Méditation pour le dimanche des Rameaux

  

« Vraiment Celui-ci était Fils de Dieu ! »  

 

Des soldats, dont on ne sait s’ils étaient croyants ou athées sont rassemblés autour de la Croix de Jésus, faisant leur travail, assurer un spectacle désolant, pour satisfaire les plus curieux. Jésus est cloué sur la Croix, cela fait trois heures qu’il est écartelé et cloué, et ces hommes, ces soldats savent que la mort est imminente, car tout est calculé, ce n’est pas la première fois qu’ils font ce travail. Les deux bandits, des voleurs sont autour de lui et vont aussi mourir. Tous on en après Jésus, car ils l’insultent, se moquent de lui. Nous sommes à la neuvième heure et les ténèbres ont envahi la terre entière depuis la sixième heure c’est-à-dire midi. Pour les soldats comme pour les curieux, il faut vite en finir, le Sabbat approche. « Il se prépare quelque chose, un orage, ou un coup de vent » devaient-ils se faire comme réflexion, de ce temps-là on n’avait pas encore France-Météo pour prédire la météo. Seuls les proches de Jésus voudraient que cela ne se termine pas, il y a Marie sa Mère, Marie femme de Cléophas et l’autre Marie et son disciple bien-aimé, Jésus souffre sur la Croix et il crie : « Eli, Eli, Lama Sabactani ». « Mon Dieu, mon Dieu pourquoi m’as-tu abandonné ? » 

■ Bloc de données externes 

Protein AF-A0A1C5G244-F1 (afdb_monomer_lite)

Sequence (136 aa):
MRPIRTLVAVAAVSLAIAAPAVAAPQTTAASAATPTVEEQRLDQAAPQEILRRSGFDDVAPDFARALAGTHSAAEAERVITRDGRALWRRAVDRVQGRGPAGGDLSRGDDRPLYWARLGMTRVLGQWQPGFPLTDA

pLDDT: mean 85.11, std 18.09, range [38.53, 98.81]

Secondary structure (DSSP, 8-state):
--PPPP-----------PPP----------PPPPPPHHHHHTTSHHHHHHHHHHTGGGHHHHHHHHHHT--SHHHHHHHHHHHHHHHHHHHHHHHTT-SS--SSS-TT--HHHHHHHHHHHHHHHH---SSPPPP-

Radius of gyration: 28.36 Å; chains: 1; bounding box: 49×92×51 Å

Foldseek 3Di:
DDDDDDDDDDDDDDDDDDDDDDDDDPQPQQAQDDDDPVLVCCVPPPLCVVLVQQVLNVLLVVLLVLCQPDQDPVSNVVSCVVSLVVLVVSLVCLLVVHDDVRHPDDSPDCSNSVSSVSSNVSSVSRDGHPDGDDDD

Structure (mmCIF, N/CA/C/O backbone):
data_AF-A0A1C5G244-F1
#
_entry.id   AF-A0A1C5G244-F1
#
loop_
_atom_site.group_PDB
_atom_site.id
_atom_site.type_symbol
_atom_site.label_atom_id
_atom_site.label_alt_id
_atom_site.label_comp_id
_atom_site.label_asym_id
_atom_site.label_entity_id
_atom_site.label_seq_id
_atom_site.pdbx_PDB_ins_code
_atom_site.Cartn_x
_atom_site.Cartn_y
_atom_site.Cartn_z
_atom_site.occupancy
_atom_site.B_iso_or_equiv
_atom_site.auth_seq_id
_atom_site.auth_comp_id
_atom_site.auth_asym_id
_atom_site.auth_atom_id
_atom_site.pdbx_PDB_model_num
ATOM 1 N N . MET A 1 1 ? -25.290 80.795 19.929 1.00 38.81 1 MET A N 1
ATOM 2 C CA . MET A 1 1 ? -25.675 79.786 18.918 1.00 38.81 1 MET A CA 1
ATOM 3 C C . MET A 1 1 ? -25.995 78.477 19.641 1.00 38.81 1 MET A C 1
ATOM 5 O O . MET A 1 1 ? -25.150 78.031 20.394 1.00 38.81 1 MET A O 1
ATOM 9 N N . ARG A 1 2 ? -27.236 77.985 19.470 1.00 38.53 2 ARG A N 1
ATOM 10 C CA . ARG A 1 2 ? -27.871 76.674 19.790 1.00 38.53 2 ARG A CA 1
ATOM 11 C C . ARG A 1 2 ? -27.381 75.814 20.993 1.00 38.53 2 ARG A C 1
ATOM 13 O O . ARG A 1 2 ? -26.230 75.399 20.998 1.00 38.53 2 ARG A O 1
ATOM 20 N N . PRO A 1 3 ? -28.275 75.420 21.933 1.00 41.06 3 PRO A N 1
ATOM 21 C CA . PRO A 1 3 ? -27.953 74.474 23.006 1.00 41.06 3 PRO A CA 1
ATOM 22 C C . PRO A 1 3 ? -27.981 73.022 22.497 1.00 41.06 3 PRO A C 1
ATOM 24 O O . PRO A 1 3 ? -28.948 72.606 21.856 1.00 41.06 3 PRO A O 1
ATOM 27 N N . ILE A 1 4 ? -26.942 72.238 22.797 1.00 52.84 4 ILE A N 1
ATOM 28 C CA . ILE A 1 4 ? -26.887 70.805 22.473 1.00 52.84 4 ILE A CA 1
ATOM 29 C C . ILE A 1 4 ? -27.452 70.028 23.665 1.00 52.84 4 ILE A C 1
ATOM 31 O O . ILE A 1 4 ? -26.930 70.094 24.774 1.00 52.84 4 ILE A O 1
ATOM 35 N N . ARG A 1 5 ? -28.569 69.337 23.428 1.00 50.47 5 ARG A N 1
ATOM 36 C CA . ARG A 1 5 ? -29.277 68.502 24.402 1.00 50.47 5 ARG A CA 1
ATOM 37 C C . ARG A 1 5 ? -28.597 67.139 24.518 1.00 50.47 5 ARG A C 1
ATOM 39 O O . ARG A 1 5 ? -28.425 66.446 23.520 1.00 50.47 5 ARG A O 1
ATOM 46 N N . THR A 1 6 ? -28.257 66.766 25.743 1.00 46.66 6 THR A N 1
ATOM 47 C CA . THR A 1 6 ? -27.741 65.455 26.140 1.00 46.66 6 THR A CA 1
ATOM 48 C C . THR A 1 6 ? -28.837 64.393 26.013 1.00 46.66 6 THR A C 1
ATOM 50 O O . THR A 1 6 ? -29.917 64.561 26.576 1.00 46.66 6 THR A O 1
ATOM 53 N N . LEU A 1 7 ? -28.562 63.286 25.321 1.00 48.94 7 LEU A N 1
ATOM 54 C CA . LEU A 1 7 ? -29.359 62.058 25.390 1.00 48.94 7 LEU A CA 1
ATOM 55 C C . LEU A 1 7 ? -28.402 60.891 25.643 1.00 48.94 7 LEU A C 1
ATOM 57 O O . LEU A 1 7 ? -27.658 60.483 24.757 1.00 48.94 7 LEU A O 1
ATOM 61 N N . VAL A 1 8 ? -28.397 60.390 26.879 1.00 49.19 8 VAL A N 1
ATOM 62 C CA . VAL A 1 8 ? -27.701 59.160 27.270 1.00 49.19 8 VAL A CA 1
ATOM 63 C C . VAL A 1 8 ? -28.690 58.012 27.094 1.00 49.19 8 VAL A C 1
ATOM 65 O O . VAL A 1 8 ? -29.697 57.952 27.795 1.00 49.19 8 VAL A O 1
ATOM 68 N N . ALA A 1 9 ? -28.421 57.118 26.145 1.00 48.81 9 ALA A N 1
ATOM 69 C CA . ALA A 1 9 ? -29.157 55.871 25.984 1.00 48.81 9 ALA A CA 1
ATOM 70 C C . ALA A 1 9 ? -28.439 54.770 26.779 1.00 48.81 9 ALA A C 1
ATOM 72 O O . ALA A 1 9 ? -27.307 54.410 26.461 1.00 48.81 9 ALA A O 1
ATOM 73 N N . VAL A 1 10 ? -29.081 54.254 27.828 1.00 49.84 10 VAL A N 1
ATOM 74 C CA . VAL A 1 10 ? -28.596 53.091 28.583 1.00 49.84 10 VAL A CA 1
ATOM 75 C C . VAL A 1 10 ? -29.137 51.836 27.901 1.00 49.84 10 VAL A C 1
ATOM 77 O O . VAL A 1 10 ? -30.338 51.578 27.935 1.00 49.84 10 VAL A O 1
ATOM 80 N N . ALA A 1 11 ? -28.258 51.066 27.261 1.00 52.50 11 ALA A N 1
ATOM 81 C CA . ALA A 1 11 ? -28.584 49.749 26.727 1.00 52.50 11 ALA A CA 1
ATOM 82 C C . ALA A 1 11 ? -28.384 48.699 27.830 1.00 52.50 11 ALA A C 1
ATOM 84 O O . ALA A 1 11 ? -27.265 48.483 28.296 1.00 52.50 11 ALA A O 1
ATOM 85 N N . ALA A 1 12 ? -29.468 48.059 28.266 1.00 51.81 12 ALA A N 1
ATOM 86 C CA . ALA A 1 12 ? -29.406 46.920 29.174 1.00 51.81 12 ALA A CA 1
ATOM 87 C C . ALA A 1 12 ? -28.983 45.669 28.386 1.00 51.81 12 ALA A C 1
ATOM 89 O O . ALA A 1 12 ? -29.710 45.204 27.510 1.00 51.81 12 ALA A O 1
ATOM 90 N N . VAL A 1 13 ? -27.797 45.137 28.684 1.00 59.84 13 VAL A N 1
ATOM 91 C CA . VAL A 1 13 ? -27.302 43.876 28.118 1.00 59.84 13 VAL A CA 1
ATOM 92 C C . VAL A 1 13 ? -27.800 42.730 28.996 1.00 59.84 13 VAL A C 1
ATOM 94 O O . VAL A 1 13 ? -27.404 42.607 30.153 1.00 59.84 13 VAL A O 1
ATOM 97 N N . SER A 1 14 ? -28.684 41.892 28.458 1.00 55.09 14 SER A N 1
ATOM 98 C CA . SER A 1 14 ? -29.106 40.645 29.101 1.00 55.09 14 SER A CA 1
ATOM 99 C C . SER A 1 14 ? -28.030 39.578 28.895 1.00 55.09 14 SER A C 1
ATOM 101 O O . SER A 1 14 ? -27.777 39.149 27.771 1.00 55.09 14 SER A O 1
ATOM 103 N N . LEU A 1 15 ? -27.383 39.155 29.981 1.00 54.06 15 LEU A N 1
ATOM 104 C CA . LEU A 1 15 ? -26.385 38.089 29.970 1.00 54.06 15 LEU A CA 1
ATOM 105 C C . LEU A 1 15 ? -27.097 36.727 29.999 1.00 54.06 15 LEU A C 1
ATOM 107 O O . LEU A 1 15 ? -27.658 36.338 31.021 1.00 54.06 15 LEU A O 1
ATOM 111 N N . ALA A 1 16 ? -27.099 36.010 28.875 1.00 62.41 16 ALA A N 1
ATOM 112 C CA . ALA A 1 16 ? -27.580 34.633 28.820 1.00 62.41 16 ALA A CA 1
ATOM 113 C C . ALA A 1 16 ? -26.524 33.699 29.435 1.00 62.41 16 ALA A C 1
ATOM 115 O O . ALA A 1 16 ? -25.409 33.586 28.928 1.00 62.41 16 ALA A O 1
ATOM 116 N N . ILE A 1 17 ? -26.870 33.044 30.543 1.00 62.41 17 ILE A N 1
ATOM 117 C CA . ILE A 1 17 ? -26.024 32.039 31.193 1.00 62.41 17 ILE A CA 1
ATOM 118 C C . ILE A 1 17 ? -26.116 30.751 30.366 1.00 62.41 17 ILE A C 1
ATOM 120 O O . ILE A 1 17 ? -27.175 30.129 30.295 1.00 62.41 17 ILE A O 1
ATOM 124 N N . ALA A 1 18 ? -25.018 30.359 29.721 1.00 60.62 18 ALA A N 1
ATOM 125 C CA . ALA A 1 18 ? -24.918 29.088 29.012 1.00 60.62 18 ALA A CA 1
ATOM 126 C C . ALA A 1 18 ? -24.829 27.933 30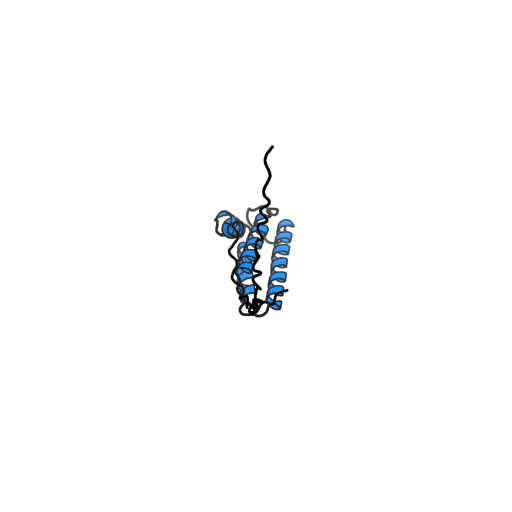.024 1.00 60.62 18 ALA A C 1
ATOM 128 O O . ALA A 1 18 ? -23.928 27.901 30.862 1.00 60.62 18 ALA A O 1
ATOM 129 N N . ALA A 1 19 ? -25.764 26.984 29.955 1.00 66.56 19 ALA A N 1
ATOM 130 C CA . ALA A 1 19 ? 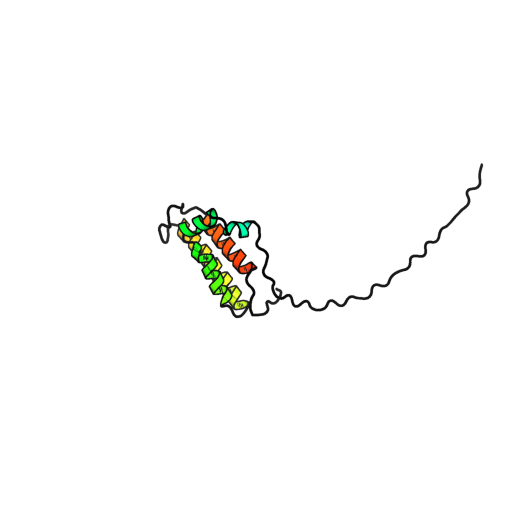-25.674 25.737 30.708 1.00 66.56 19 ALA A CA 1
ATOM 131 C C . ALA A 1 19 ? -2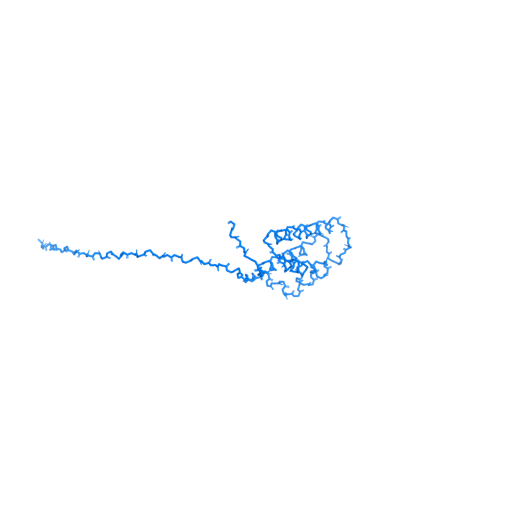4.532 24.859 30.149 1.00 66.56 19 ALA A C 1
ATOM 133 O O . ALA A 1 19 ? -24.300 24.872 28.936 1.00 66.56 19 ALA A O 1
ATOM 134 N N . PRO A 1 20 ? -23.824 24.078 30.985 1.00 55.59 20 PRO A N 1
ATOM 135 C CA . PRO A 1 20 ? -22.780 23.184 30.504 1.00 55.59 20 PRO A CA 1
ATOM 136 C C . PRO A 1 20 ? -23.411 22.025 29.724 1.00 55.59 20 PRO A C 1
ATOM 138 O O . PRO A 1 20 ? -24.176 21.230 30.269 1.00 55.59 20 PRO A O 1
ATOM 141 N N . ALA A 1 21 ? -23.086 21.923 28.436 1.00 64.25 21 ALA A N 1
ATOM 142 C CA . ALA A 1 21 ? -23.397 20.746 27.639 1.00 64.25 21 ALA A CA 1
ATOM 143 C C . ALA A 1 21 ? -22.464 19.606 28.073 1.00 64.25 21 ALA A C 1
ATOM 145 O O . ALA A 1 21 ? -21.257 19.656 27.841 1.00 64.25 21 ALA A O 1
ATOM 146 N N . VAL A 1 22 ? -23.017 18.587 28.729 1.00 65.00 22 VAL A N 1
ATOM 147 C CA . VAL A 1 22 ? -22.284 17.353 29.029 1.00 65.00 22 VAL A CA 1
ATOM 148 C C . VAL A 1 22 ? -22.165 16.566 27.725 1.00 65.00 22 VAL A C 1
ATOM 150 O O . VAL A 1 22 ? -23.163 16.077 27.198 1.00 65.00 22 VAL A O 1
ATOM 153 N N . ALA A 1 23 ? -20.954 16.480 27.172 1.00 61.81 23 ALA A N 1
ATOM 154 C CA . ALA A 1 23 ? -20.678 15.658 26.001 1.00 61.81 23 ALA A CA 1
ATOM 155 C C . ALA A 1 23 ? -20.836 14.177 26.376 1.00 61.81 23 ALA A C 1
ATOM 157 O O . ALA A 1 23 ? -20.119 13.668 27.238 1.00 61.81 23 ALA A O 1
ATOM 158 N N . ALA A 1 24 ? -21.786 13.485 25.746 1.00 66.00 24 ALA A N 1
ATOM 159 C CA . ALA A 1 24 ? -21.866 12.033 25.841 1.00 66.00 24 ALA A CA 1
ATOM 160 C C . ALA A 1 24 ? -20.617 11.415 25.181 1.00 66.00 24 ALA A C 1
ATOM 162 O O . ALA A 1 24 ? -20.182 11.924 24.141 1.00 66.00 24 ALA A O 1
ATOM 163 N N . PRO A 1 25 ? -20.040 10.337 25.744 1.00 55.19 25 PRO A N 1
ATOM 164 C CA . PRO A 1 25 ? -18.917 9.653 25.121 1.00 55.19 25 PRO A CA 1
ATOM 165 C C . PRO A 1 25 ? -19.363 9.122 23.758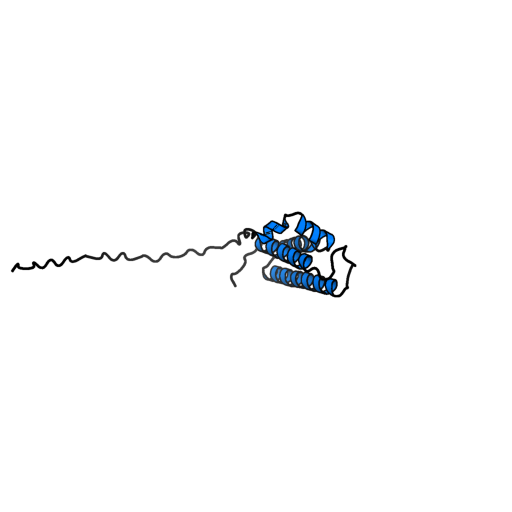 1.00 55.19 25 PRO A C 1
ATOM 167 O O . PRO A 1 25 ? -20.212 8.234 23.668 1.00 55.19 25 PRO A O 1
ATOM 170 N N . GLN A 1 26 ? -18.812 9.695 22.690 1.00 53.72 26 GLN A N 1
ATOM 171 C CA . GLN A 1 26 ? -18.996 9.164 21.350 1.00 53.72 26 GLN A CA 1
ATOM 172 C C . GLN A 1 26 ? -18.146 7.905 21.262 1.00 53.72 26 GLN A C 1
ATOM 174 O O . GLN A 1 26 ? -16.923 7.970 21.232 1.00 53.72 26 GLN A O 1
ATOM 179 N N . THR A 1 27 ? -18.792 6.744 21.274 1.00 53.03 27 THR A N 1
ATOM 180 C CA . THR A 1 27 ? -18.138 5.507 20.860 1.00 53.03 27 THR A CA 1
ATOM 181 C C . THR A 1 27 ? -17.947 5.627 19.352 1.00 53.03 27 THR A C 1
ATOM 183 O O . THR A 1 27 ? -18.865 5.361 18.576 1.00 53.03 27 THR A O 1
ATOM 186 N N . THR A 1 28 ? -16.795 6.133 18.922 1.00 56.25 28 THR A N 1
ATOM 187 C CA . THR A 1 28 ? -16.415 6.194 17.511 1.00 56.25 28 THR A CA 1
ATOM 188 C C . THR A 1 28 ? -16.166 4.770 17.034 1.00 56.25 28 THR A C 1
ATOM 190 O O . THR A 1 28 ? -15.056 4.250 17.085 1.00 56.25 28 THR A O 1
ATOM 193 N N . ALA A 1 29 ? -17.225 4.105 16.572 1.00 59.19 29 ALA A N 1
ATOM 194 C CA . ALA A 1 29 ? -17.048 2.978 15.673 1.00 59.19 29 ALA A CA 1
ATOM 195 C C . ALA A 1 29 ? -16.201 3.482 14.495 1.00 59.19 29 ALA A C 1
ATOM 197 O O . ALA A 1 29 ? -16.546 4.492 13.876 1.00 59.19 29 ALA A O 1
ATOM 198 N N . ALA A 1 30 ? -15.066 2.832 14.237 1.00 62.94 30 ALA A N 1
ATOM 199 C CA . ALA A 1 30 ? -14.181 3.203 13.143 1.00 62.94 30 ALA A CA 1
ATOM 200 C C . ALA A 1 30 ? -14.962 3.108 11.821 1.00 62.94 30 ALA A C 1
ATOM 202 O O . ALA A 1 30 ? -15.276 2.018 11.348 1.00 62.94 30 ALA A O 1
ATOM 203 N N . SER A 1 31 ? -15.336 4.258 11.257 1.00 69.94 31 SER A N 1
ATOM 204 C CA . SER A 1 31 ? -16.010 4.327 9.963 1.00 69.94 31 SER A CA 1
ATOM 205 C C . SER A 1 31 ? -14.967 4.205 8.863 1.00 69.94 31 SER A C 1
ATOM 207 O O . SER A 1 31 ? -13.935 4.872 8.923 1.00 69.94 31 SER A O 1
ATOM 209 N N . ALA A 1 32 ? -15.248 3.394 7.840 1.00 84.56 32 ALA A N 1
ATOM 210 C CA . ALA A 1 32 ? -14.376 3.297 6.674 1.00 84.56 32 ALA A CA 1
ATOM 211 C C . ALA A 1 32 ? -14.148 4.684 6.057 1.00 84.56 32 ALA A C 1
ATOM 213 O O . ALA A 1 32 ? -15.097 5.437 5.816 1.00 84.56 32 ALA A O 1
ATOM 214 N N . ALA A 1 33 ? -12.884 5.010 5.803 1.00 89.94 33 ALA A N 1
ATOM 215 C CA . ALA A 1 33 ? -12.493 6.261 5.184 1.00 89.94 33 ALA A CA 1
ATOM 216 C C . ALA A 1 33 ? -12.924 6.301 3.711 1.00 89.94 33 ALA A C 1
ATOM 218 O O . ALA A 1 33 ? -12.800 5.322 2.967 1.00 89.94 33 ALA A O 1
ATOM 219 N N . THR A 1 34 ? -13.390 7.470 3.272 1.00 94.56 34 THR A N 1
ATOM 220 C CA . THR A 1 34 ? -13.603 7.748 1.850 1.00 94.56 34 THR A CA 1
ATOM 221 C C . THR A 1 34 ? -12.249 7.791 1.137 1.00 94.56 34 THR A C 1
ATOM 223 O O . THR A 1 34 ? -11.388 8.566 1.559 1.00 94.56 34 THR A O 1
ATOM 226 N N . PRO A 1 35 ? -12.049 7.027 0.046 1.00 95.75 35 PRO A N 1
ATOM 227 C CA . PRO A 1 35 ? -10.805 7.069 -0.713 1.00 95.75 35 PRO A CA 1
ATOM 228 C C . PRO A 1 35 ? -10.504 8.462 -1.255 1.00 95.75 35 PRO A C 1
ATOM 230 O O . PRO A 1 35 ? -11.378 9.133 -1.817 1.00 95.75 35 PRO A O 1
ATOM 233 N N . THR A 1 36 ? -9.244 8.861 -1.159 1.00 96.56 36 THR A N 1
ATOM 234 C CA . THR A 1 36 ? -8.715 10.057 -1.816 1.00 96.56 36 THR A CA 1
ATOM 235 C C . THR A 1 36 ? -8.792 9.931 -3.340 1.00 96.56 36 THR A C 1
ATOM 237 O O . THR A 1 36 ? -8.886 8.834 -3.890 1.00 96.56 36 THR A O 1
ATOM 240 N N . VAL A 1 37 ? -8.693 11.057 -4.053 1.00 97.88 37 VAL A N 1
ATOM 241 C CA . VAL A 1 37 ? -8.653 11.064 -5.529 1.00 97.88 37 VAL A CA 1
ATOM 242 C C . VAL A 1 37 ? -7.542 10.159 -6.064 1.00 97.88 37 VAL A C 1
ATOM 244 O O . VAL A 1 37 ? -7.732 9.471 -7.061 1.00 97.88 37 VAL A O 1
ATOM 247 N N . GLU A 1 38 ? -6.391 10.133 -5.398 1.00 97.12 38 GLU A N 1
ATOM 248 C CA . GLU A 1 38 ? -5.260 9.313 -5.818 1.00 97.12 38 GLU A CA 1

C’est cette douleur intense qui lui arrache ce cri du cœur de Jésus.

 

Les paroles que Jésus adresse au Père sont le début du Psaume 22, dans lequel le Psalmiste manifeste à Dieu la tension entre le sentiment d’être laissé seul et la certitude de la présence de Dieu au milieu de son peuple. Ce cri renferme tous nos cris que nous pouvons lancer surtout que nous sentons que Dieu nous a abandonné, mais en fait Dieu ne nous a pas laissé, il est avec nous et le cri de Jésus nous rappelle son humanité. 

 

Et cela advient aussi dans notre relation avec le Seigneur : face aux situations les plus difficiles et les plus douloureuses, lorsque Dieu semble ne pas nous entendre, nous ne devons pas craindre de Lui confier tout le poids que nous portons dans notre cœur, nous ne devons pas avoir peur de crier vers Lui notre souffrance, nous devons être convaincus que Dieu est proche, même si en apparence il se tait.

 

Jésus s’approche de la mort, nous sommes à la neuvième heure. La nuit est alors totale, Jésus dans un dernier soupir rend son âme au Père : « Père entre tes mains je remets mon esprit. » Matthieu nous rapporte que le rideau du Temple s’est déchiré, que des tombeaux se sont ouverts, que des rochers se sont brisés de nombreux saints ressuscitèrent. Et puis autour de la Croix, Jésus va encore convertir ceux qui ne croient pas : et qui s’exclament, qui constatent en disant ensemble : « Vraiment, celui-ci était Fils de Dieu ! » 

 

Comme quoi, la Croix sauve, elle sauve le bon Larron, mais aussi ceux qui ont regardé vers Jésus. Alors n’hésitons pas à regarder vers la croix, vers Jésus, nous serons aussi sauvés, comme le centurion et ses amis.